On Tue, Aug 28, 2012 at 11:36:46PM -0700, Junio C Hamano wrote:
> Junio C Hamano <gitster@pobox.com> writes:
> 
> > Greg KH <gregkh@linuxfoundation.org> writes:
> >
> >> In the Linux kernel tree, commit 0136db586c028f71e7cc21cc183064ff0d5919
> >> is a bit "odd".
> >>
> >> If I go to look to see what release it was in, I normally do:
> >> 	$ git describe --contains 0136db586c028f71e7cc21cc183064ff0d5919
> >> 	v3.6-rc1~59^2~56^2~76
> >> ...
> >> Any ideas?
> >
> > That is 59 + 1 + 56 + 1 + 76 = 193 steps away from the tag v3.6-rc1.
> >
> > $ git name-rev --refs=refs/tags/v3.5-rc1 0136db58
> > 0136db58 tags/v3.5-rc1~83^2~81^2~76
> >
> > which is 83 + 1 + 81 + 1 + 76 = 242 steps away from that tag.
> >
> > So it _is_ odd that the newly tagged tip merged a branch that had
> > smaller development since it merged the commit, but name-rev seems
> > to be measuring the steps it takes from the tags to reach the commit
> > and giving us the one that gives the shortest path correctly.
> >
> > Obviously, that is not the same as "which tag is the oldest one
> > among the ones that can reach this commit?"
> 
> As is usual for what I say, the above is an explanation of what we
> are seeing, not necessarily a justification.
> 
> Given a history of this shape:
> 
>         o---o---o---o TONS!!!
>                      \
>  ---o--o--o--o--o--Y--o---o---Z
>      \   /               /
>       \ /               /
>        X---------------o
> 
> where Y is v3.5-rc1 and Z is v3.6-rc1, "name-rev X" measures the
> distance of the shortest path between Z and X (Z^^2^ = 3 steps away)
> and between Y and X (Y~3^2 = 4 steps away), and uses the tag with
> the shortest path.
> 
> But in order to answer "which is the earlier tag that merges X",
> what "name-rev" measures is not very interesting.
> 
> What we want to see is the tag whose "weight" (imagine these commits
> are beads on strings, and you hold the tag between your fingers and
> lift it, pulling all the commits behind it on the history) is the
> smallest and reaches the commit X in question.  The distance on the
> shortest path to X totally ignores tons of merges that went into the
> mainline between Y and Z.  That is what makes name-rev not useful
> for this purpose.
> 
> That "weight" is what Linus's "rev-list | wc -l" showed, but it is
> fairly expensive to compute.  We do have a code that computes such
> weight in the history bisection code (it computes this exact weight
> for each and every commit that is still suspect, and picks the one
> that is half-way).  We know how to compute it, but I suspect that
> applying that code naively to name-rev would make it unusably slow.

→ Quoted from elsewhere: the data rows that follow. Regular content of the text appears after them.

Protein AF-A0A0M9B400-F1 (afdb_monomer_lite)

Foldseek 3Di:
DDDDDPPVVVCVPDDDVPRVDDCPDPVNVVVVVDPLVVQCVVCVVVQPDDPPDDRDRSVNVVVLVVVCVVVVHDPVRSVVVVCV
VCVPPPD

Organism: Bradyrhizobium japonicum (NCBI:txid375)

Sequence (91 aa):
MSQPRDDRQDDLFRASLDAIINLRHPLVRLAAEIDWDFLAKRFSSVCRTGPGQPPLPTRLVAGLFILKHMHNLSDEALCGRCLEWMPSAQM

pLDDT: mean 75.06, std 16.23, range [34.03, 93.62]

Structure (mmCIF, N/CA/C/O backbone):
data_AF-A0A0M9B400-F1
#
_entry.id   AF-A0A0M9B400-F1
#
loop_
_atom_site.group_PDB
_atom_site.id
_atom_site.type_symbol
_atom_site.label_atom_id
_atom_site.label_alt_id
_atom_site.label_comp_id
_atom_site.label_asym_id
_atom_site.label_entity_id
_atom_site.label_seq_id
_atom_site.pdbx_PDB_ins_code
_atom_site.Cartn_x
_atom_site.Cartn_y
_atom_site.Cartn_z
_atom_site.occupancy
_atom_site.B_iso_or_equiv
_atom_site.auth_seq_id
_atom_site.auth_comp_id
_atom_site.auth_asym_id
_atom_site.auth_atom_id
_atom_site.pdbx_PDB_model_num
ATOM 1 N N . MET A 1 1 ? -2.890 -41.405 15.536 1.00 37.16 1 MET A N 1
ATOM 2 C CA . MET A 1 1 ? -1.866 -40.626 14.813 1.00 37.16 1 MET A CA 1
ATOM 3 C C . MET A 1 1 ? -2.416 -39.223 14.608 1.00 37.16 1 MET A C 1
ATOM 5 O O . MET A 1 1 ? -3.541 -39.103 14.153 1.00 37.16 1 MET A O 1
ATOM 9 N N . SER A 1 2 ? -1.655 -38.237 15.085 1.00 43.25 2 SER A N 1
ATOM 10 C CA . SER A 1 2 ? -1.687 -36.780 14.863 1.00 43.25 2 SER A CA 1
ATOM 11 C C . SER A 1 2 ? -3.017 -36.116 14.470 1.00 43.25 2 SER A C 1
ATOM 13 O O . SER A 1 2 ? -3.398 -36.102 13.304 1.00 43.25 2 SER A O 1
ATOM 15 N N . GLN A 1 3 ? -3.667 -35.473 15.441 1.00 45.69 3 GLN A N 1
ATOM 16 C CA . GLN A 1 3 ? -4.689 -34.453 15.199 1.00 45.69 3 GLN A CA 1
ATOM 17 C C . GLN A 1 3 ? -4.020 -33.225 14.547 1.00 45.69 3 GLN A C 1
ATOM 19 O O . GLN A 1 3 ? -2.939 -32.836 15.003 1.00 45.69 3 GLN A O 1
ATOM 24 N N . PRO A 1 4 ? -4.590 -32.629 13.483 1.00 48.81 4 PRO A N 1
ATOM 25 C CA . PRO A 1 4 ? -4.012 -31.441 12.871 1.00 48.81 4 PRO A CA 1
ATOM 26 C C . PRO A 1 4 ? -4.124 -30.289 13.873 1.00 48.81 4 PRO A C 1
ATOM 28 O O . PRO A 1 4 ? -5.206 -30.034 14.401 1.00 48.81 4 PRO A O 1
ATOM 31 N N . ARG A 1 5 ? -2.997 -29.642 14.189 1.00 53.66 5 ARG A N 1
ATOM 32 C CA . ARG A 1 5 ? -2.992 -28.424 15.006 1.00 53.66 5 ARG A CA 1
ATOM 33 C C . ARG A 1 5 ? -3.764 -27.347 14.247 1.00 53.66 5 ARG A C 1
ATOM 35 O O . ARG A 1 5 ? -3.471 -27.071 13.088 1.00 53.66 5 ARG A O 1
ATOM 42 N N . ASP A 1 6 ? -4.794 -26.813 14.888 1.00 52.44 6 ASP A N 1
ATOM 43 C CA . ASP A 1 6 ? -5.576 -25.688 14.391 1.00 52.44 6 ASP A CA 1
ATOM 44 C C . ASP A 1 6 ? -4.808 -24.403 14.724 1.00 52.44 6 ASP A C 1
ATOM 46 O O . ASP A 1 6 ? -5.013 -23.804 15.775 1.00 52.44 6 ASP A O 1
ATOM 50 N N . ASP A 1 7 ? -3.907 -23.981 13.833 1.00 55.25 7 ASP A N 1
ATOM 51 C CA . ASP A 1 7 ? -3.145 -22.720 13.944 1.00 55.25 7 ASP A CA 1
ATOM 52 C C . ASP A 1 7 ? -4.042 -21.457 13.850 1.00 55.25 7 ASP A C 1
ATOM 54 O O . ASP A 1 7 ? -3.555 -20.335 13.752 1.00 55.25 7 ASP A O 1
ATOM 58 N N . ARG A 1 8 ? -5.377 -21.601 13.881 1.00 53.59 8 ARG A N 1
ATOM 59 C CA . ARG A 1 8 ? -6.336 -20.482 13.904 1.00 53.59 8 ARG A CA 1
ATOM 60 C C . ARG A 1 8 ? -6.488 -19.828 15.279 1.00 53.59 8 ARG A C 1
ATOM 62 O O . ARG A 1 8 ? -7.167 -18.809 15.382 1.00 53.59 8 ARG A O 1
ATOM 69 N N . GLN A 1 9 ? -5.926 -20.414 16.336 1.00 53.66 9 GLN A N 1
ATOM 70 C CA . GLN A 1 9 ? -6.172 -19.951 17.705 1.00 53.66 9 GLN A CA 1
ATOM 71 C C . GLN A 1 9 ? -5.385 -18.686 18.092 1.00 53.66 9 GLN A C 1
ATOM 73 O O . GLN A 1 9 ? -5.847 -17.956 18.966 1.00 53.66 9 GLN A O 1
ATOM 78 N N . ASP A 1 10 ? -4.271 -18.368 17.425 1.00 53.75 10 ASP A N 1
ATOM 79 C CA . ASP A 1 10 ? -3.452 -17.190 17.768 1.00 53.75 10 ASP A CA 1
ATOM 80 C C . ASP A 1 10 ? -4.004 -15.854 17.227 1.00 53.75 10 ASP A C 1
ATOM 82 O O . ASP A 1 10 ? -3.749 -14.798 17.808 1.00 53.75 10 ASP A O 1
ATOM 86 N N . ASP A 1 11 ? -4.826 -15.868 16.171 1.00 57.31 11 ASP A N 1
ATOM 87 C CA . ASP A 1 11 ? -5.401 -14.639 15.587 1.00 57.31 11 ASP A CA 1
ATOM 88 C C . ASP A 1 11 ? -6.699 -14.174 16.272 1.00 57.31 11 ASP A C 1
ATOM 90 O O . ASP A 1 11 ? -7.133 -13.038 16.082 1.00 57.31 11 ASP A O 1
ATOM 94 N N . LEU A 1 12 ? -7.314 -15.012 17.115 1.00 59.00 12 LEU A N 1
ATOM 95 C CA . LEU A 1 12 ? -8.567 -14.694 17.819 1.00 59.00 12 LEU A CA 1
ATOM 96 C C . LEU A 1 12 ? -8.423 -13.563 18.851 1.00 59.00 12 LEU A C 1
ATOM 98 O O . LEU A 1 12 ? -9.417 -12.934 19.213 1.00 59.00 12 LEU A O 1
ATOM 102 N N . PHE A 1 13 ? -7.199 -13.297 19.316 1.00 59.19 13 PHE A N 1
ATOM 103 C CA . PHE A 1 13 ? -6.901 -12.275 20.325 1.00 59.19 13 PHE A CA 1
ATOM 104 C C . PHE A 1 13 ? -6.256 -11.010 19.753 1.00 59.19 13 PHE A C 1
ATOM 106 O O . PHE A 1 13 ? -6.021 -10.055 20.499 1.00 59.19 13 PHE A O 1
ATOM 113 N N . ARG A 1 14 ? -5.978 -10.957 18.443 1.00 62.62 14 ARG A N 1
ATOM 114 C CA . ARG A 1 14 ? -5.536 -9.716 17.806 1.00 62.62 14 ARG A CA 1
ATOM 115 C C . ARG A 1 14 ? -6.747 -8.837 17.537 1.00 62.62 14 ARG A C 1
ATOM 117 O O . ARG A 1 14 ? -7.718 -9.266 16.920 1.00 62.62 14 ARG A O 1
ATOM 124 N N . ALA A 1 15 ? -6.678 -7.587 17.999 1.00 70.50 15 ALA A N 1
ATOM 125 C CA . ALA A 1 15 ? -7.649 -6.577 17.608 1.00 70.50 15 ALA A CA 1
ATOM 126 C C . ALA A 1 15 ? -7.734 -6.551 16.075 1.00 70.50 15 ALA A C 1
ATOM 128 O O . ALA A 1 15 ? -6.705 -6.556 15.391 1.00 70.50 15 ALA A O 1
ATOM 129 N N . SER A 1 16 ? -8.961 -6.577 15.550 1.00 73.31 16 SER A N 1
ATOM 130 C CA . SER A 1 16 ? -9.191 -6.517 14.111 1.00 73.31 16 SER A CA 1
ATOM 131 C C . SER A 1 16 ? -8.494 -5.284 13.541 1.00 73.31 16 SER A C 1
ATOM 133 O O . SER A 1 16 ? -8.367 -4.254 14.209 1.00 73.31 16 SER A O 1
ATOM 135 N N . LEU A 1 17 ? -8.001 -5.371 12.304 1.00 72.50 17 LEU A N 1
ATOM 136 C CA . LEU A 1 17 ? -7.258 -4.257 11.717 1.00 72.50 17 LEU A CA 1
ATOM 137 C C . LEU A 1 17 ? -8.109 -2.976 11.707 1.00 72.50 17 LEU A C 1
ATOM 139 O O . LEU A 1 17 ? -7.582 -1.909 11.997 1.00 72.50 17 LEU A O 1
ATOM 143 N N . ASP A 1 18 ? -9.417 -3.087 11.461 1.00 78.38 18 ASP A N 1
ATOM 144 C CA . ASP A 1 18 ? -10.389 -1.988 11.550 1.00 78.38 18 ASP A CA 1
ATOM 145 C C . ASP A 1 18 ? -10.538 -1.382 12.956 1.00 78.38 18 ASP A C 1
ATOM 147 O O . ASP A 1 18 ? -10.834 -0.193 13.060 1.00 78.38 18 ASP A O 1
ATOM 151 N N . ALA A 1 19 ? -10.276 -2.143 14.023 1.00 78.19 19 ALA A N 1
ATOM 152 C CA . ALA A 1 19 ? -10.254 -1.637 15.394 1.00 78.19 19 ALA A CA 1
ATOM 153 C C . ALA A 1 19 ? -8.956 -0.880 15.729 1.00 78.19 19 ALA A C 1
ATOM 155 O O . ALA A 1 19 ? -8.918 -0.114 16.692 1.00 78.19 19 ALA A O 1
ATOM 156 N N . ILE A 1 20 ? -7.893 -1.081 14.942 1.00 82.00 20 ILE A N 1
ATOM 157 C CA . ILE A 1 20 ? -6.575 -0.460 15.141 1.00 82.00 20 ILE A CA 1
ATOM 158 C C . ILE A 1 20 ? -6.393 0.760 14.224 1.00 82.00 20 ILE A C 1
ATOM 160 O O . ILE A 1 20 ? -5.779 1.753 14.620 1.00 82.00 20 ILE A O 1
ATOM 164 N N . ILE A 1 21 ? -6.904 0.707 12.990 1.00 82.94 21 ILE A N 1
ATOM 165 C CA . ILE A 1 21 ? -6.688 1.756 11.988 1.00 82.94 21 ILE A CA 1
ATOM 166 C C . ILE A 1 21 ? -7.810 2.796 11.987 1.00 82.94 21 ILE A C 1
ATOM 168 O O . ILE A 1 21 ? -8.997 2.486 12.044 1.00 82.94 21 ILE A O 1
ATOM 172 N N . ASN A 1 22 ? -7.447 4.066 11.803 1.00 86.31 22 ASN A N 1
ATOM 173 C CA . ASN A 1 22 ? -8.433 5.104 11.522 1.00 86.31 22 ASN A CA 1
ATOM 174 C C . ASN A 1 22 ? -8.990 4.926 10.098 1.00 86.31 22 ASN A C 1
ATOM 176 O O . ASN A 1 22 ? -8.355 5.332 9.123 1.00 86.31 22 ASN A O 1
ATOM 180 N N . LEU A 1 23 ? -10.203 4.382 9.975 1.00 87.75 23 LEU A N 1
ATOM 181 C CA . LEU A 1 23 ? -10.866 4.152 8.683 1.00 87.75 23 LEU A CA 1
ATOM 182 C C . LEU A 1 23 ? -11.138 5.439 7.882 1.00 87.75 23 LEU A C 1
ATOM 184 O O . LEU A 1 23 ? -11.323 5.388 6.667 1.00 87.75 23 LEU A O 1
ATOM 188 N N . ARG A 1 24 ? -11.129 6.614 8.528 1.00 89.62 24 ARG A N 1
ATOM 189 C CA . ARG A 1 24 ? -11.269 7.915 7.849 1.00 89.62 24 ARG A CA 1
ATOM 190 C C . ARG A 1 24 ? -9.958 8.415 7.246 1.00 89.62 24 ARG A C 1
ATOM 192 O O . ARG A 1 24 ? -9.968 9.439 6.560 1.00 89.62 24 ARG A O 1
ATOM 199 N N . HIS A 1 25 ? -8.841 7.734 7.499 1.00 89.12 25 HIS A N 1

Thanks for the full explaination.  "Normally" this never is an issue for
me, as this is the first time, in the history of Linux stable kernel
releases, that I've ever noticed this.  And I agree, it's probably not
something that can easily be resolved in git, given how it's calculated.

thanks,

greg k-h

^ permalink raw reply	[flat|nested] 19+ messages in thread

* [PATCH 0/3] "git name-rev --weight"
  2012-08-29  6:36   ` Junio C Hamano
  2012-08-29 18:17     ` Greg KH
@ 2012-08-29 21:17     ` Junio C Hamano
  2012-08-29 21:17       ` [PATCH 1/3] name-rev: lose unnecessary typedef Junio C Hamano
                         ` (3 more replies)
  1 sibling, 4 replies; 19+ messages in thread
From: Junio C Hamano @ 2012-08-29 21:17 UTC (permalink / raw)
  To: git; +Cc: Greg KH

So here is an attempt to teach "name-rev" a mode that tries to base
its name on oldest tag that can reach the commit.  It needs the
reset_revision_walk() call recently added to the revision traversal
API, and applies to bcc0a3e (v1.7.11-rc0~111^2~2) or newer.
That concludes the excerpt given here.